YOUR OBJECTIVE> Would you transcribe the line containing "ATOM 293 N N" and every line after it, through the end of the records below, exactly and with nothing else?

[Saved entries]
━━━━━━━━━━

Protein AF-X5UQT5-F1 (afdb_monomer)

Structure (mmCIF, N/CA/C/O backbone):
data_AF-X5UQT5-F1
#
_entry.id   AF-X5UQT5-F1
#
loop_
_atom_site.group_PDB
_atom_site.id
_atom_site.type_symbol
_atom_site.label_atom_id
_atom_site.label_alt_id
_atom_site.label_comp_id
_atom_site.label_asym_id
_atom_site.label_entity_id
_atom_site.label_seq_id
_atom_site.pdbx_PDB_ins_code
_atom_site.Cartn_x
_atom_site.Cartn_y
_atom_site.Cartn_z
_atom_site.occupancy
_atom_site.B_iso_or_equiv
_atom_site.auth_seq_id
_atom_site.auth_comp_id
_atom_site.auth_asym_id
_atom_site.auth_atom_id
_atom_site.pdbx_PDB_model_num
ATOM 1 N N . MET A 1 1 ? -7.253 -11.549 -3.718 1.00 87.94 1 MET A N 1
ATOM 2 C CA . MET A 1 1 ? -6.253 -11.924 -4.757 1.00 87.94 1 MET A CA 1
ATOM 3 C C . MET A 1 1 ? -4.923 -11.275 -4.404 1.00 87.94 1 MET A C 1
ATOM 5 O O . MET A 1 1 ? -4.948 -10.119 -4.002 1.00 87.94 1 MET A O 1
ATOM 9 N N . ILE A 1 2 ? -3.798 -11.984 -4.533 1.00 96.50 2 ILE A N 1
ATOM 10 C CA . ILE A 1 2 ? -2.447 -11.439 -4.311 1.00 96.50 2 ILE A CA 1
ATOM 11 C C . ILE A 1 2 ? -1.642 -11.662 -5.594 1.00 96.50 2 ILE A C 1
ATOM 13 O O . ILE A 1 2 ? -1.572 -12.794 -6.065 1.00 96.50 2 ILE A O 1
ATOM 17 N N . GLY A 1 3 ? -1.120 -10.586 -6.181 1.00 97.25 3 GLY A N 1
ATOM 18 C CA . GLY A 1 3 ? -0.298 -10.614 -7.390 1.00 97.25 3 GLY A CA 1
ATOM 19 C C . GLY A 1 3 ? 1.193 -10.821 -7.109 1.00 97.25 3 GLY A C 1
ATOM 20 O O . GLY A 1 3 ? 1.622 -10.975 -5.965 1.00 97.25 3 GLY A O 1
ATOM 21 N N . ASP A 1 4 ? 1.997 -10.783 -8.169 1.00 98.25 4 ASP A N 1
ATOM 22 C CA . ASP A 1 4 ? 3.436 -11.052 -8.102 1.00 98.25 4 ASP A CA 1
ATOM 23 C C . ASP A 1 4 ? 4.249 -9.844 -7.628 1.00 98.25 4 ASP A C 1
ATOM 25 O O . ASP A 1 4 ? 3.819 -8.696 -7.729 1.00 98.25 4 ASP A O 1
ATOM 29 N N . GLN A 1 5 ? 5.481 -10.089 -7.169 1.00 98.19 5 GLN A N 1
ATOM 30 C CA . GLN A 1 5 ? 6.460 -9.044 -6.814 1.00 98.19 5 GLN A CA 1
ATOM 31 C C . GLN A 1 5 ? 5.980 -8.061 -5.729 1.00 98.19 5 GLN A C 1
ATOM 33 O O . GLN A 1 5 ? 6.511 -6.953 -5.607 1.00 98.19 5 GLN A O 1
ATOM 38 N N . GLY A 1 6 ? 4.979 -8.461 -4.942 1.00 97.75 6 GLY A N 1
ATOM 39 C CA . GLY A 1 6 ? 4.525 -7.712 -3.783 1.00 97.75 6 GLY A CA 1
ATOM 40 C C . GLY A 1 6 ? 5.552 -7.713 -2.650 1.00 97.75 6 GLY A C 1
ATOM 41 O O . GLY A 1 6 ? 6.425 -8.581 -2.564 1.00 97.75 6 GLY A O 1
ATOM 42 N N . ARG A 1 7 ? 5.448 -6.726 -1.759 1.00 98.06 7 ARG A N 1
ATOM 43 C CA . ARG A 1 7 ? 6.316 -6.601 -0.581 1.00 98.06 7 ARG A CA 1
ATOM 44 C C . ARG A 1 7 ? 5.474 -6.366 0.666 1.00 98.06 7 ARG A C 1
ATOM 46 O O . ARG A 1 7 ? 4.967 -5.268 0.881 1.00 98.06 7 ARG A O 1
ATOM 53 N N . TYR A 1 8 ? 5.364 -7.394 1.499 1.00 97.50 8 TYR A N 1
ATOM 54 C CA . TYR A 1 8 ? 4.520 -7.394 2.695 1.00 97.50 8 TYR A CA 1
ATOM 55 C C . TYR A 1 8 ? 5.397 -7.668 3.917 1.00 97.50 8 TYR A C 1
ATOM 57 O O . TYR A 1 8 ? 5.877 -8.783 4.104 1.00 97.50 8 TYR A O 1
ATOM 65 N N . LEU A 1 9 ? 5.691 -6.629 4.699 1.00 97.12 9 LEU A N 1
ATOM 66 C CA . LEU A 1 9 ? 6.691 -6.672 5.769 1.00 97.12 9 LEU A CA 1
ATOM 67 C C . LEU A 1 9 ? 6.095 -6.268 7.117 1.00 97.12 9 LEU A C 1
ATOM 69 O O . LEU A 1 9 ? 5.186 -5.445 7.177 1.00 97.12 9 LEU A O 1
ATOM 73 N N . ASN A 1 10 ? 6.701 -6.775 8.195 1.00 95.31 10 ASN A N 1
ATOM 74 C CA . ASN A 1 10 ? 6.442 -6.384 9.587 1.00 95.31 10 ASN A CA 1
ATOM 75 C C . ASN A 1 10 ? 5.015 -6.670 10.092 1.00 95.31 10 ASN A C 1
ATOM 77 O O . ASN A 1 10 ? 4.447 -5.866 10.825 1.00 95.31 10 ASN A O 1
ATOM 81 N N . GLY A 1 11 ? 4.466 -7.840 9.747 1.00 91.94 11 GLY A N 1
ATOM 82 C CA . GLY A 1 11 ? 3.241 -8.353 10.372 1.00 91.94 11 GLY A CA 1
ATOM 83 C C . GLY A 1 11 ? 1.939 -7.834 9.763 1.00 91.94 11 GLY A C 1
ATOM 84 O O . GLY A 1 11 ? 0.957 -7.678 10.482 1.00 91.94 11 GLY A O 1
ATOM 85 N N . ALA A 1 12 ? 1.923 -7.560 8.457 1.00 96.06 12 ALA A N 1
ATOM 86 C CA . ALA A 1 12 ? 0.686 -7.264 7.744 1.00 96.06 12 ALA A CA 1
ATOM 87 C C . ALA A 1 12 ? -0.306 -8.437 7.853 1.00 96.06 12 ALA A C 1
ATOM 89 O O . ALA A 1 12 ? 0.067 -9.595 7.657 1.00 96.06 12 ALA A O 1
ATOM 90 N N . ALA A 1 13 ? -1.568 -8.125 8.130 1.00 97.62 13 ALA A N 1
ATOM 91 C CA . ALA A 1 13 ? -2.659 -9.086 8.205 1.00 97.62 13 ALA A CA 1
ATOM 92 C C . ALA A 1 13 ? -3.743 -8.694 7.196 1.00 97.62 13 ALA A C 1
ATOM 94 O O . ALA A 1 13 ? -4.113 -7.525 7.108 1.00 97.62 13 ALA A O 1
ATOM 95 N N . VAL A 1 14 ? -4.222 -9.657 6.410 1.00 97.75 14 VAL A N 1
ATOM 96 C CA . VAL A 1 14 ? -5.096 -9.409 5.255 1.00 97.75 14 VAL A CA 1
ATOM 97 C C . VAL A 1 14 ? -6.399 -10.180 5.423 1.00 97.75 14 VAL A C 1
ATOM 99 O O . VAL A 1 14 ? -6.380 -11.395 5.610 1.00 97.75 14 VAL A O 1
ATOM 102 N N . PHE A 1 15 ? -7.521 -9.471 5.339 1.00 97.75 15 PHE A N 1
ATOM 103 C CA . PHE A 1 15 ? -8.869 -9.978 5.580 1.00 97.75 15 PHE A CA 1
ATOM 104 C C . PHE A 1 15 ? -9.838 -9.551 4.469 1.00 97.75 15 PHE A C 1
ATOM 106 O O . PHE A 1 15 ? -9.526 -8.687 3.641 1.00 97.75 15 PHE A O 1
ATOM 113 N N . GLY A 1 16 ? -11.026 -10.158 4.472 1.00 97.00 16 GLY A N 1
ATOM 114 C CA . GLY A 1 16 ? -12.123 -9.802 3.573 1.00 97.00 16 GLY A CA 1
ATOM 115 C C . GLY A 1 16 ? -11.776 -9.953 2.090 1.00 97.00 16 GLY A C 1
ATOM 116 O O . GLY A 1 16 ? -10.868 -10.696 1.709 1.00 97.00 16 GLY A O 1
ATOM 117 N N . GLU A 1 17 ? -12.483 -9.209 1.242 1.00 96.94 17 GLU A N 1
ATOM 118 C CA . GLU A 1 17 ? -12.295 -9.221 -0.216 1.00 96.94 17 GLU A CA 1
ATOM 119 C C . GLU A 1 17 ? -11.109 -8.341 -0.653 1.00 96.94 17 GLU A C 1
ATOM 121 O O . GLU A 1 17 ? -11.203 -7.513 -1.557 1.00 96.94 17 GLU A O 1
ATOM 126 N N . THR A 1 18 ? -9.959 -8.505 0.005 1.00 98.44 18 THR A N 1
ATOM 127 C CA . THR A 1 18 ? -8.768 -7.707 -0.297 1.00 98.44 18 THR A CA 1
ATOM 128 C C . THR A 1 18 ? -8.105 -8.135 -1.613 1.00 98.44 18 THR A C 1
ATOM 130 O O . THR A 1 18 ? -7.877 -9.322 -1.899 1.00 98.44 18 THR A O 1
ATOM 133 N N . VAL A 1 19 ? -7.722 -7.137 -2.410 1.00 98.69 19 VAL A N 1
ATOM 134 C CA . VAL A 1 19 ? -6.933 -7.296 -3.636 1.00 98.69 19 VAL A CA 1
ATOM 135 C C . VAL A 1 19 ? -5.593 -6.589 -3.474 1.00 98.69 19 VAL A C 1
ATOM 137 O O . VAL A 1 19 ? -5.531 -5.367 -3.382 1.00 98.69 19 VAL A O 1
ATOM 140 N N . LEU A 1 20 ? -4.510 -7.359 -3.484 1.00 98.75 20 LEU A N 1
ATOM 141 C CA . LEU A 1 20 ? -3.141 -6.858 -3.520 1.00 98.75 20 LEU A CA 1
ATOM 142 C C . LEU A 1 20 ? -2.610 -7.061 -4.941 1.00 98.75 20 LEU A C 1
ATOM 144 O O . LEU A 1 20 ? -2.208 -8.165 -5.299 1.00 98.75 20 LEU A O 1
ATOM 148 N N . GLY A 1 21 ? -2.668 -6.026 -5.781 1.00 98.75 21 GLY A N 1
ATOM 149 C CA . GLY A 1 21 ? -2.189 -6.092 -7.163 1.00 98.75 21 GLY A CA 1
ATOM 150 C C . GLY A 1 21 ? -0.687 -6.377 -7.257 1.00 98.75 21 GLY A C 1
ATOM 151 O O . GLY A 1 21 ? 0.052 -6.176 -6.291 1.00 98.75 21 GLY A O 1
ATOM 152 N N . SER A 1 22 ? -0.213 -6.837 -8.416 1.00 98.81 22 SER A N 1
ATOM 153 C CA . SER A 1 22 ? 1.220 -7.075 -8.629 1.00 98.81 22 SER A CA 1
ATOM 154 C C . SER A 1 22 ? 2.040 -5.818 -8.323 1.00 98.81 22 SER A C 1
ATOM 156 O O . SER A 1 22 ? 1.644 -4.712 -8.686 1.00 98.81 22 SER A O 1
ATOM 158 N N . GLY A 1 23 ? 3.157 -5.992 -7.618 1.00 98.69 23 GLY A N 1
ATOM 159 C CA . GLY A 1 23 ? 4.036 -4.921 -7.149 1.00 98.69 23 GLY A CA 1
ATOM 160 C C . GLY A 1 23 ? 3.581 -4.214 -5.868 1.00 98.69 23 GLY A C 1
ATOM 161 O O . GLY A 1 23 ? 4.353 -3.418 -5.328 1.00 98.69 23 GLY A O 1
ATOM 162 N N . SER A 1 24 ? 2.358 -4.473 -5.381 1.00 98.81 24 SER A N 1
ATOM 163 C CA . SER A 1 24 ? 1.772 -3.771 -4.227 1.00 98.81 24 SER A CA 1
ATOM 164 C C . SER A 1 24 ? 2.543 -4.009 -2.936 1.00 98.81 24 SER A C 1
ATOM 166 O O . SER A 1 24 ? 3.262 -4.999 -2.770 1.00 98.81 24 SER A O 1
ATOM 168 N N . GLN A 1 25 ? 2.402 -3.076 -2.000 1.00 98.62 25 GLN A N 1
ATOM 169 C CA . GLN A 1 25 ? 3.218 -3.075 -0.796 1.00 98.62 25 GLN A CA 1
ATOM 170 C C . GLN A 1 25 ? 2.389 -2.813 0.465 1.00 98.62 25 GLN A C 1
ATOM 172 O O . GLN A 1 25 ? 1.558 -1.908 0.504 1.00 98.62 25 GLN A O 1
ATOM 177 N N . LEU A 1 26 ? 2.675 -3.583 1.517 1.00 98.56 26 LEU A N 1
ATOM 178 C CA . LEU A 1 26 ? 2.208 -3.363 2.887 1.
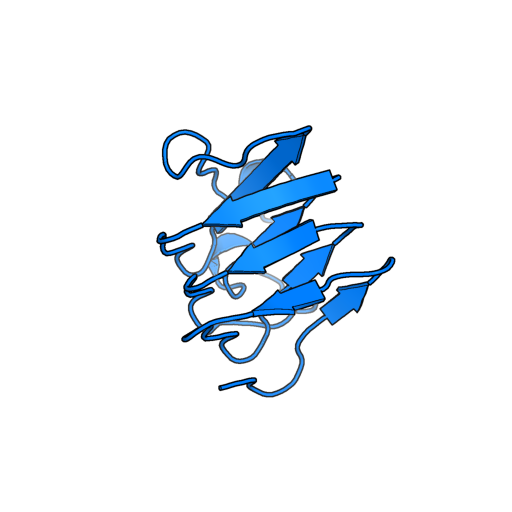00 98.56 26 LEU A CA 1
ATOM 179 C C . LEU A 1 26 ? 3.441 -3.289 3.784 1.00 98.56 26 LEU A C 1
ATOM 181 O O . LEU A 1 26 ? 4.123 -4.291 4.002 1.00 98.56 26 LEU A O 1
ATOM 185 N N . LEU A 1 27 ? 3.770 -2.090 4.255 1.00 98.44 27 LEU A N 1
ATOM 186 C CA . LEU A 1 27 ? 4.997 -1.827 4.998 1.00 98.44 27 LEU A CA 1
ATOM 187 C C . LEU A 1 27 ? 4.673 -1.459 6.447 1.00 98.44 27 LEU 
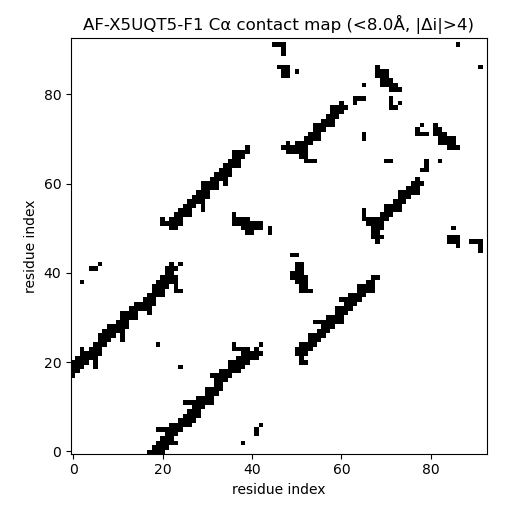A C 1
ATOM 189 O O . LEU A 1 27 ? 4.551 -0.277 6.778 1.00 98.44 27 LEU A O 1
ATOM 193 N N . GLY A 1 28 ? 4.575 -2.476 7.306 1.00 97.94 28 GLY A N 1
ATOM 194 C CA . GLY A 1 28 ? 4.307 -2.318 8.734 1.00 97.94 28 GLY A CA 1
ATOM 195 C C . GLY A 1 28 ? 3.184 -3.218 9.254 1.00 97.94 28 GLY A C 1
ATOM 196 O O . GLY A 1 28 ? 2.595 -3.999 8.505 1.00 97.94 28 GLY A O 1
ATOM 197 N N . ALA A 1 29 ? 2.891 -3.086 10.548 1.00 98.06 29 ALA A N 1
ATOM 198 C CA . ALA A 1 29 ? 1.849 -3.841 11.242 1.00 98.06 29 ALA A CA 1
ATOM 199 C C . ALA A 1 29 ? 0.459 -3.295 10.876 1.00 98.06 29 ALA A C 1
ATOM 201 O O . ALA A 1 29 ? -0.149 -2.524 11.623 1.00 98.06 29 ALA A O 1
ATOM 202 N N . ILE A 1 30 ? -0.003 -3.641 9.675 1.00 98.50 30 ILE A N 1
ATOM 203 C CA . ILE A 1 30 ? -1.239 -3.129 9.083 1.00 98.50 30 ILE A CA 1
ATOM 204 C C . ILE A 1 30 ? -2.243 -4.272 8.952 1.00 98.50 30 ILE A C 1
ATOM 206 O O . ILE A 1 30 ? -1.985 -5.261 8.266 1.00 98.50 30 ILE A O 1
ATOM 210 N N . THR A 1 31 ? -3.407 -4.100 9.566 1.00 98.50 31 THR A N 1
ATOM 211 C CA . THR A 1 31 ? -4.598 -4.909 9.314 1.00 98.50 31 THR A CA 1
ATOM 212 C C . THR A 1 31 ? -5.344 -4.310 8.129 1.00 98.50 31 THR A C 1
ATOM 214 O O . THR A 1 31 ? -5.905 -3.221 8.229 1.00 98.50 31 THR A O 1
ATOM 217 N N . VAL A 1 32 ? -5.349 -5.013 7.004 1.00 98.12 32 VAL A N 1
ATOM 218 C CA . VAL A 1 32 ? -6.041 -4.620 5.775 1.00 98.12 32 VAL A CA 1
ATOM 219 C C . VAL A 1 32 ? -7.286 -5.475 5.614 1.00 98.12 32 VAL A C 1
ATOM 221 O O . VAL A 1 32 ? -7.198 -6.699 5.653 1.00 98.12 32 VAL A O 1
ATOM 224 N N . ASP A 1 33 ? -8.436 -4.843 5.411 1.00 98.62 33 ASP A N 1
ATOM 225 C CA . ASP A 1 33 ? -9.710 -5.530 5.218 1.00 98.62 33 ASP A CA 1
ATOM 226 C C . ASP A 1 33 ? -10.492 -4.901 4.064 1.00 98.62 33 ASP A C 1
ATOM 228 O O . ASP A 1 33 ? -10.793 -3.707 4.072 1.00 98.62 33 ASP A O 1
ATOM 232 N N . SER A 1 34 ? -10.835 -5.721 3.072 1.00 98.56 34 SER A N 1
ATOM 233 C CA . SER A 1 34 ? -11.664 -5.317 1.934 1.00 98.56 34 SER A CA 1
ATOM 234 C C . SER A 1 34 ? -11.123 -4.069 1.214 1.00 98.56 34 SER A C 1
ATOM 236 O O . SER A 1 34 ? -11.878 -3.200 0.783 1.00 98.56 34 SER A O 1
ATOM 238 N N . CYS A 1 35 ? -9.793 -3.962 1.106 1.00 98.69 35 CYS A N 1
ATOM 239 C CA . CYS A 1 35 ? -9.117 -2.896 0.364 1.00 98.69 35 CYS A CA 1
ATOM 240 C C . CYS A 1 35 ? -8.572 -3.393 -0.977 1.00 98.69 35 CYS A C 1
ATOM 242 O O . CYS A 1 35 ? -8.329 -4.584 -1.177 1.00 98.69 35 CYS A O 1
ATOM 244 N N . ARG A 1 36 ? -8.277 -2.459 -1.884 1.00 98.81 36 ARG A N 1
ATOM 245 C CA . ARG A 1 36 ? -7.603 -2.744 -3.155 1.00 98.81 36 ARG A CA 1
ATOM 246 C C . ARG A 1 36 ? -6.334 -1.916 -3.292 1.00 98.81 36 ARG A C 1
ATOM 248 O O . ARG A 1 36 ? -6.397 -0.697 -3.344 1.00 98.81 36 ARG A O 1
ATOM 255 N N . LEU A 1 37 ? -5.179 -2.562 -3.389 1.00 98.81 37 LEU A N 1
ATOM 256 C CA . LEU A 1 37 ? -3.949 -1.915 -3.841 1.00 98.81 37 LEU A CA 1
ATOM 257 C C . LEU A 1 37 ? -3.803 -2.201 -5.329 1.00 98.81 37 LEU A C 1
ATOM 259 O O . LEU A 1 37 ? -3.654 -3.361 -5.721 1.00 98.81 37 LEU A O 1
ATOM 263 N N . GLU A 1 38 ? -3.913 -1.172 -6.163 1.00 98.81 38 GLU A N 1
ATOM 264 C CA . GLU A 1 38 ? -3.862 -1.357 -7.610 1.00 98.81 38 GLU A CA 1
ATOM 265 C C . GLU A 1 38 ? -2.483 -1.850 -8.073 1.00 98.81 38 GLU A C 1
ATOM 267 O O . GLU A 1 38 ? -1.465 -1.496 -7.468 1.00 98.81 38 GLU A O 1
ATOM 272 N N . PRO A 1 39 ? -2.436 -2.691 -9.124 1.00 98.81 39 PRO A N 1
ATOM 273 C CA . PRO A 1 39 ? -1.182 -3.207 -9.651 1.00 98.81 39 PRO A CA 1
ATOM 274 C C . PRO A 1 39 ? -0.350 -2.100 -10.305 1.00 98.81 39 PRO A C 1
ATOM 276 O O . PRO A 1 39 ? -0.877 -1.107 -10.800 1.00 98.81 39 PRO A O 1
ATOM 279 N N . GLY A 1 40 ? 0.957 -2.316 -10.362 1.00 98.62 40 GLY A N 1
ATOM 280 C CA . GLY A 1 40 ? 1.909 -1.425 -11.012 1.00 98.62 40 GLY A CA 1
ATOM 281 C C . GLY A 1 40 ? 3.319 -1.999 -10.948 1.00 98.62 40 GLY A C 1
ATOM 282 O O . GLY A 1 40 ? 3.516 -3.193 -10.712 1.00 98.62 40 GLY A O 1
ATOM 283 N N . GLY A 1 41 ? 4.317 -1.143 -11.137 1.00 98.50 41 GLY A N 1
ATOM 284 C CA . GLY A 1 41 ? 5.709 -1.510 -10.921 1.00 98.50 41 GLY A CA 1
ATOM 285 C C . GLY A 1 41 ? 5.965 -1.953 -9.475 1.00 98.50 41 GLY A C 1
ATOM 286 O O . GLY A 1 41 ? 5.356 -1.451 -8.529 1.00 98.50 41 GLY A O 1
ATOM 287 N N . SER A 1 42 ? 6.885 -2.897 -9.278 1.00 98.38 42 SER A N 1
ATOM 288 C CA . SER A 1 42 ? 7.340 -3.264 -7.927 1.00 98.38 42 SER A CA 1
ATOM 289 C C . SER A 1 42 ? 8.088 -2.103 -7.255 1.00 98.38 42 SER A C 1
ATOM 291 O O . SER A 1 42 ? 8.373
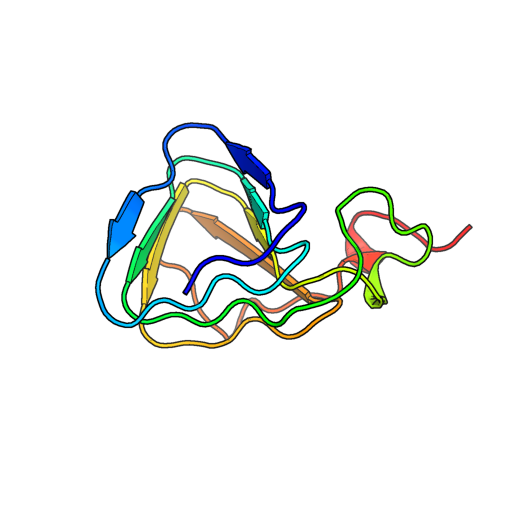 -1.087 -7.880 1.00 98.38 42 SER A O 1
ATOM 293 N N . PHE A 1 43 ? 8.536 -2.277 -6.010 1.00 96.81 43 PHE A N 1
ATOM 294 C CA . PHE A 1 43 ? 9.407 -1.298 -5.340 1.00 96.81 43 PHE A CA 1
ATOM 295 C C . PHE A 1 43 ? 10.718 -0.977 -6.095 1.00 96.81 43 PHE A C 1
ATOM 297 O O . PHE A 1 43 ? 11.390 -0.009 -5.746 1.00 96.81 43 PHE A O 1
ATOM 304 N N . ARG A 1 44 ? 11.094 -1.791 -7.097 1.00 96.81 44 ARG A N 1
ATOM 305 C CA . ARG A 1 44 ? 12.256 -1.581 -7.977 1.00 96.81 44 ARG A CA 1
ATOM 306 C C . ARG A 1 44 ? 11.964 -0.700 -9.195 1.00 96.81 44 ARG A C 1
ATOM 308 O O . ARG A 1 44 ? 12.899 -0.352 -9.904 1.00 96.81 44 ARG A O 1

━━━━━━━━━━

FINAL ANSWER>
ATOM 293 N N . PHE A 1 43 ? 8.536 -2.277 -6.010 1.00 96.81 43 PHE A N 1
ATOM 294 C CA . PHE A 1 43 ? 9.407 -1.298 -5.340 1.00 96.81 43 PHE A CA 1
ATOM 295 C C . PHE A 1 43 ? 10.718 -0.977 -6.095 1.00 96.81 43 PHE A C 1
ATOM 297 O O . PHE A 1 43 ? 11.390 -0.009 -5.746 1.00 96.81 43 PHE A O 1
ATOM 304 N N . ARG A 1 44 ? 11.094 -1.791 -7.097 1.00 96.81 44 ARG A N 1
ATOM 305 C CA . ARG A 1 44 ? 12.256 -1.581 -7.977 1.00 96.81 44 ARG A CA 1
ATOM 306 C C . ARG A 1 44 ? 11.964 -0.700 -9.195 1.00 96.81 44 ARG A C 1
ATOM 308 O O . ARG A 1 44 ? 12.899 -0.352 -9.904 1.00 96.81 44 ARG A O 1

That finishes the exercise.